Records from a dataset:
☆ ☆ ☆ ☆ ☆
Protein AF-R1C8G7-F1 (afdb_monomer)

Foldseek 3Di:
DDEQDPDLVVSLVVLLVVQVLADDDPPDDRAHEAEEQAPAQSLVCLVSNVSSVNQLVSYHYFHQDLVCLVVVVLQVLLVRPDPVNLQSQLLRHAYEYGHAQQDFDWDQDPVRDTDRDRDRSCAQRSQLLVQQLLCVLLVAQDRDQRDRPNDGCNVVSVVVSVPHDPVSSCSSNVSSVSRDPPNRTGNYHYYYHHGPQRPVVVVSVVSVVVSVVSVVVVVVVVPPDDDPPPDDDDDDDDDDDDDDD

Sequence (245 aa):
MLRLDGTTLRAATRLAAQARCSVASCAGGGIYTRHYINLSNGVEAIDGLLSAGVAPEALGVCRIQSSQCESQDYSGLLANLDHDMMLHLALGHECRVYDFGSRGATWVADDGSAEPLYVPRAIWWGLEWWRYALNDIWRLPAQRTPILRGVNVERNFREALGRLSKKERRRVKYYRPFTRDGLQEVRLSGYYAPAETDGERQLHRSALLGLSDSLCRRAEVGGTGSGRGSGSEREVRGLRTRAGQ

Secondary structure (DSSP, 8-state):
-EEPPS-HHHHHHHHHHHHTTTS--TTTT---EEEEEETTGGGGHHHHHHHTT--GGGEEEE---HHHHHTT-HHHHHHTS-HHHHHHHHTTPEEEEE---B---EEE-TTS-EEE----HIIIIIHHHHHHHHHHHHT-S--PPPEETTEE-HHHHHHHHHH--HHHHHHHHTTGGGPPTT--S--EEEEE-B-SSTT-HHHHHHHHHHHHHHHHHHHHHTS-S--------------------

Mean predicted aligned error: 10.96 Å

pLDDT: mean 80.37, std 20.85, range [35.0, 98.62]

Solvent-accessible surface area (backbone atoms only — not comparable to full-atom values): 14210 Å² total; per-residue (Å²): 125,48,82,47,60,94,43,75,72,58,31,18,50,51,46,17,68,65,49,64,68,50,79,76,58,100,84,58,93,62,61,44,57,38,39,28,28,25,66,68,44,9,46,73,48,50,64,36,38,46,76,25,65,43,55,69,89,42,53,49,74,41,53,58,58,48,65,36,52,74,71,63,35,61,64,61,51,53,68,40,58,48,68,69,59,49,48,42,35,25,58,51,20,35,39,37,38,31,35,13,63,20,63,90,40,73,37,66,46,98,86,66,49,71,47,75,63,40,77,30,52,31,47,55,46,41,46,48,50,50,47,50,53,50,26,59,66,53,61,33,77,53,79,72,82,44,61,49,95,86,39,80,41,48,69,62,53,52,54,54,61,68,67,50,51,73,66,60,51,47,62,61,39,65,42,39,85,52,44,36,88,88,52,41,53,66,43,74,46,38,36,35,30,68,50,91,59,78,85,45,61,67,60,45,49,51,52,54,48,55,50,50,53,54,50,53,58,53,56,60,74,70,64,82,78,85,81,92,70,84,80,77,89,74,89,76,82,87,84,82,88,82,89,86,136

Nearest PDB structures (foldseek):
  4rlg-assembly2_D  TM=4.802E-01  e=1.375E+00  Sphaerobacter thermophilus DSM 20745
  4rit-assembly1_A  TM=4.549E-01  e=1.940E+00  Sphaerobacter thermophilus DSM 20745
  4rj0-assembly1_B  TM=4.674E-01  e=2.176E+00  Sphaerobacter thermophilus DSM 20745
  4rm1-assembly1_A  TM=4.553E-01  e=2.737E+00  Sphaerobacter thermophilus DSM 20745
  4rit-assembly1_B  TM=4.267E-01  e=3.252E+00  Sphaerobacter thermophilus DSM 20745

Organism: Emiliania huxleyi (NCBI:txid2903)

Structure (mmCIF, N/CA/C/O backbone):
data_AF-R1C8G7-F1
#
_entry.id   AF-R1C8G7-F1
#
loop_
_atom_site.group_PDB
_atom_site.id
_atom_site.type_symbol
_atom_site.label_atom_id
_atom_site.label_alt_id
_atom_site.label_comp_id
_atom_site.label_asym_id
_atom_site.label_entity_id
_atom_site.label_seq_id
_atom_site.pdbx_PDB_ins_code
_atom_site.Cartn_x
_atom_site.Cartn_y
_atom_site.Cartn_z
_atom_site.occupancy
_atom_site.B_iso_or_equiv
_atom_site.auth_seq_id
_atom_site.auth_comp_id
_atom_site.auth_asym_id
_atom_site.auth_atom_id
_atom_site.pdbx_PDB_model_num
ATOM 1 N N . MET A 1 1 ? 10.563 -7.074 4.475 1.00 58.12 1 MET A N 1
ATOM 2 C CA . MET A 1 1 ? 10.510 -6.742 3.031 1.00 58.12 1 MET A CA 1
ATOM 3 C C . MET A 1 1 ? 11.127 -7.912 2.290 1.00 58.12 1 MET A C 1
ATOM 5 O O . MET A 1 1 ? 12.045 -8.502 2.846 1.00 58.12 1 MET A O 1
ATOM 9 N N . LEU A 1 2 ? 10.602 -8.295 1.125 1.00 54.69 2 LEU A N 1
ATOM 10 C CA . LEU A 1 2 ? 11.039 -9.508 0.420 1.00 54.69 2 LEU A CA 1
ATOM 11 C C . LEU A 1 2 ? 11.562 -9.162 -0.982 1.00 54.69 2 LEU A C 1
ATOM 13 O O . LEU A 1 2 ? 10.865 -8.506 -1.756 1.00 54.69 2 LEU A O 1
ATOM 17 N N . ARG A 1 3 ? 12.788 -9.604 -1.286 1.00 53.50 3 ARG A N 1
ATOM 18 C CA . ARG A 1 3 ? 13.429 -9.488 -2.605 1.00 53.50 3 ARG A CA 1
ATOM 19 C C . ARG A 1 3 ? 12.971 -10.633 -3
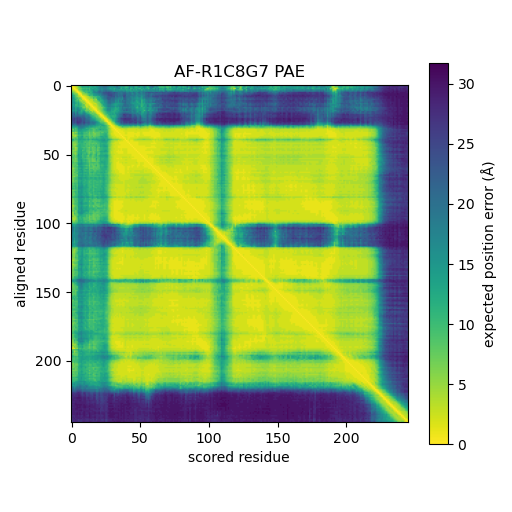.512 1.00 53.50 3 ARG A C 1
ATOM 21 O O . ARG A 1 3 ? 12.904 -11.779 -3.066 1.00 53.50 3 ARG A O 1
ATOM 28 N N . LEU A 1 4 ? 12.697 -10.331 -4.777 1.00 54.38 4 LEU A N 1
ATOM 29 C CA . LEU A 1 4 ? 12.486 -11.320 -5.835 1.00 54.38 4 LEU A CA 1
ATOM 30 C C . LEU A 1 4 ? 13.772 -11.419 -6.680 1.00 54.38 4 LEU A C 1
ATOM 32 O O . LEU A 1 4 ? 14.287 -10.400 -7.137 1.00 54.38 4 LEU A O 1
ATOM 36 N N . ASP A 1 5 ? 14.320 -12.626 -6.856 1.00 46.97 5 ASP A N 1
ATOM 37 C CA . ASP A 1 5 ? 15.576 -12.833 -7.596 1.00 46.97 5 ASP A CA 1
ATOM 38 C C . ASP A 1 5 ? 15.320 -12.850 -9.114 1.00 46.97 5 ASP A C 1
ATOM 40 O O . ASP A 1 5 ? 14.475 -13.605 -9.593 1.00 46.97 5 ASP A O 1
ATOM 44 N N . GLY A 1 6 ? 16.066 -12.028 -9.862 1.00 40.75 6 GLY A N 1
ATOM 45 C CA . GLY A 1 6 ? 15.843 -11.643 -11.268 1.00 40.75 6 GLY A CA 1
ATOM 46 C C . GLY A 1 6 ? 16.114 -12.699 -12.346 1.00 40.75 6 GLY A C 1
☆ ☆ ☆ ☆ ☆
**Problem to solve**
Any picture found in the data is to be skipped while the rest is copied exactly.

**Expected answer**
Protein AF-R1C8G7-F1 (afdb_monomer)

Foldseek 3Di:
DDEQDPDLVVSLVVLLVVQVLADDDPPDDRAHEAEEQAPAQSLVCLVSNVSSVNQLVSYHYFHQDLVCLVVVVLQVLLVRPDPVNLQSQLLRHAYEYGHAQQDFDWDQDPVRDTDRDRDRSCAQRSQLLVQQLLCVLLVAQDRDQRDRPNDGCNVVSVVVSVPHDPVSSCSSNVSSVSRDPPNRTGNYHYYYHHGPQRPVVVVSVVSVVVSVVSVVVVVVVVPPDDDPPPDDDDDDDDDDDDDDD

Sequence (245 aa):
MLRLDGTTLRAATRLAAQARCSVASCAGGGIYTRHYINLSNGVEAIDGLLSAGVAPEALGVCRIQSSQCESQDYSGLLANLDHDMMLHLALGHECRVYDFGSRGATWVADDGSAEPLYVPRAIWWGLEWWRYALNDIWRLPAQRTPILRGVNVERNFREALGRLSKKERRRVKYYRPFTRDGLQEVRLSGYYAPAETDGERQLHRSALLGLSDSLCRRAEVGGTGSGRGSGSEREVRGLRTRAGQ

Secondary structure (DSSP, 8-state):
-EEPPS-HHHHHHHHHHHHTTTS--TTTT---EEEEEETTGGGGHHHHHHHTT--GGGEEEE---HHHHHTT-HHHHHHTS-HHHHHHHHTTPEEEEE---B---EEE-TTS-EEE----HIIIIIHHHHHHHHHHHHT-S--PPPEETTEE-HHHHHHHHHH--HHHHHHHHTTGGGPPTT--S--EEEEE-B-SSTT-HHHHHHHHHHHHHHHHHHHHHTS-S--------------------

Mean predicted aligned error: 10.96 Å

pLDDT: mean 80.37, std 20.85, range [35.0, 98.62]

Solvent-accessible surface area (backbone atoms only — not comparable to full-atom values): 14210 Å² total; per-residue (Å²): 125,48,82,47,60,94,43,75,72,58,31,18,50,51,46,17,68,65,49,64,68,50,79,76,58,100,84,58,93,62,61,44,57,38,39,28,28,25,66,68,44,9,46,73,48,50,64,36,38,46,76,25,65,43,55,69,89,42,53,49,74,41,53,58,58,48,65,36,52,74,71,63,35,61,64,61,51,53,68,40,58,48,68,69,59,49,48,42,35,25,58,51,20,35,39,37,38,31,35,13,63,20,63,90,40,73,37,66,46,98,86,66,49,71,47,75,63,40,77,30,52,31,47,55,46,41,46,48,50,50,47,50,53,50,26,59,66,53,61,33,77,53,79,72,82,44,61,49,95,86,39,80,41,48,69,62,53,52,54,54,61,68,67,50,51,73,66,60,51,47,62,61,39,65,42,39,85,52,44,36,88,88,52,41,53,66,43,74,46,38,36,35,30,68,50,91,59,78,85,45,61,67,60,45,49,51,52,54,48,55,50,50,53,54,50,53,58,53,56,60,74,70,64,82,78,85,81,92,70,84,80,77,89,74,89,76,82,87,84,82,88,82,89,86,136

Nearest PDB structures (foldseek):
  4rlg-assembly2_D  TM=4.802E-01  e=1.375E+00  Sphaerobacter thermophilus DSM 20745
  4rit-assembly1_A  TM=4.549E-01  e=1.940E+00  Sphaerobacter thermophilus DSM 20745
  4rj0-assembly1_B  TM=4.674E-01  e=2.176E+00  Sphaerobacter thermophilus DSM 20745
  4rm1-assembly1_A  TM=4.553E-01  e=2.737E+00  Sphaerobacter thermophilus DSM 20745
  4rit-assembly1_B  TM=4.267E-01  e=3.252E+00  Sphaerobacter thermophilus DSM 20745

Organism: Emiliania huxleyi (NCBI:txid2903)

Structure (mmCIF, N/CA/C/O backbone):
data_AF-R1C8G7-F1
#
_entry.id   AF-R1C8G7-F1
#
loop_
_atom_site.group_PDB
_atom_site.id
_atom_site.type_symbol
_atom_site.label_atom_id
_atom_site.label_alt_id
_atom_site.label_comp_id
_atom_site.label_asym_id
_atom_site.label_entity_id
_atom_site.label_seq_id
_atom_site.pdbx_PDB_ins_code
_atom_site.Cartn_x
_atom_site.Cartn_y
_atom_site.Cartn_z
_atom_site.occupancy
_atom_site.B_iso_or_equiv
_atom_site.auth_seq_id
_atom_site.auth_comp_id
_atom_site.auth_asym_id
_atom_site.auth_atom_id
_atom_site.pdbx_PDB_model_num
ATOM 1 N N . MET A 1 1 ? 10.563 -7.074 4.475 1.00 58.12 1 MET A N 1
ATOM 2 C CA . MET A 1 1 ? 10.510 -6.742 3.031 1.00 58.12 1 MET A CA 1
ATOM 3 C C . MET A 1 1 ? 11.127 -7.912 2.290 1.00 58.12 1 MET A C 1
ATOM 5 O O . MET A 1 1 ? 12.045 -8.502 2.846 1.00 58.12 1 MET A O 1
ATOM 9 N N . LEU A 1 2 ? 10.602 -8.295 1.125 1.00 54.69 2 LEU A N 1
ATOM 10 C CA . LEU A 1 2 ? 11.039 -9.508 0.420 1.00 54.69 2 LEU A CA 1
ATOM 11 C C . LEU A 1 2 ? 11.562 -9.162 -0.982 1.00 54.69 2 LEU A C 1
ATOM 13 O O . LEU A 1 2 ? 10.865 -8.506 -1.756 1.00 54.69 2 LEU A O 1
ATOM 17 N N . ARG A 1 3 ? 12.788 -9.604 -1.286 1.00 53.50 3 ARG A N 1
ATOM 18 C CA . ARG A 1 3 ? 13.429 -9.488 -2.605 1.00 53.50 3 ARG A CA 1
ATOM 19 C C . ARG A 1 3 ? 12.971 -10.633 -3
.512 1.00 53.50 3 ARG A C 1
ATOM 21 O O . ARG A 1 3 ? 12.904 -11.779 -3.066 1.00 53.50 3 ARG A O 1
ATOM 28 N N . LEU A 1 4 ? 12.697 -10.331 -4.777 1.00 54.38 4 LEU A N 1
ATOM 29 C CA . LEU A 1 4 ? 12.486 -11.320 -5.835 1.00 54.38 4 LEU A CA 1
ATOM 30 C C . LEU A 1 4 ? 13.772 -11.419 -6.680 1.00 54.38 4 LEU A C 1
ATOM 32 O O . LEU A 1 4 ? 14.287 -10.400 -7.137 1.00 54.38 4 LEU A O 1
ATOM 36 N N . ASP A 1 5 ? 14.320 -12.626 -6.856 1.00 46.97 5 ASP A N 1
ATOM 37 C CA . ASP A 1 5 ? 15.576 -12.833 -7.596 1.00 46.97 5 ASP A CA 1
ATOM 38 C C . ASP A 1 5 ? 15.320 -12.850 -9.114 1.00 46.97 5 ASP A C 1
ATOM 40 O O . ASP A 1 5 ? 14.475 -13.605 -9.593 1.00 46.97 5 ASP A O 1
ATOM 44 N N . GLY A 1 6 ? 16.066 -12.028 -9.862 1.00 40.75 6 GLY A N 1
ATOM 45 C CA . GLY A 1 6 ? 15.843 -11.643 -11.268 1.00 40.75 6 GLY A CA 1
ATOM 46 C C . GLY A 1 6 ? 16.114 -12.699 -12.346 1.00 40.75 6 GLY A C 1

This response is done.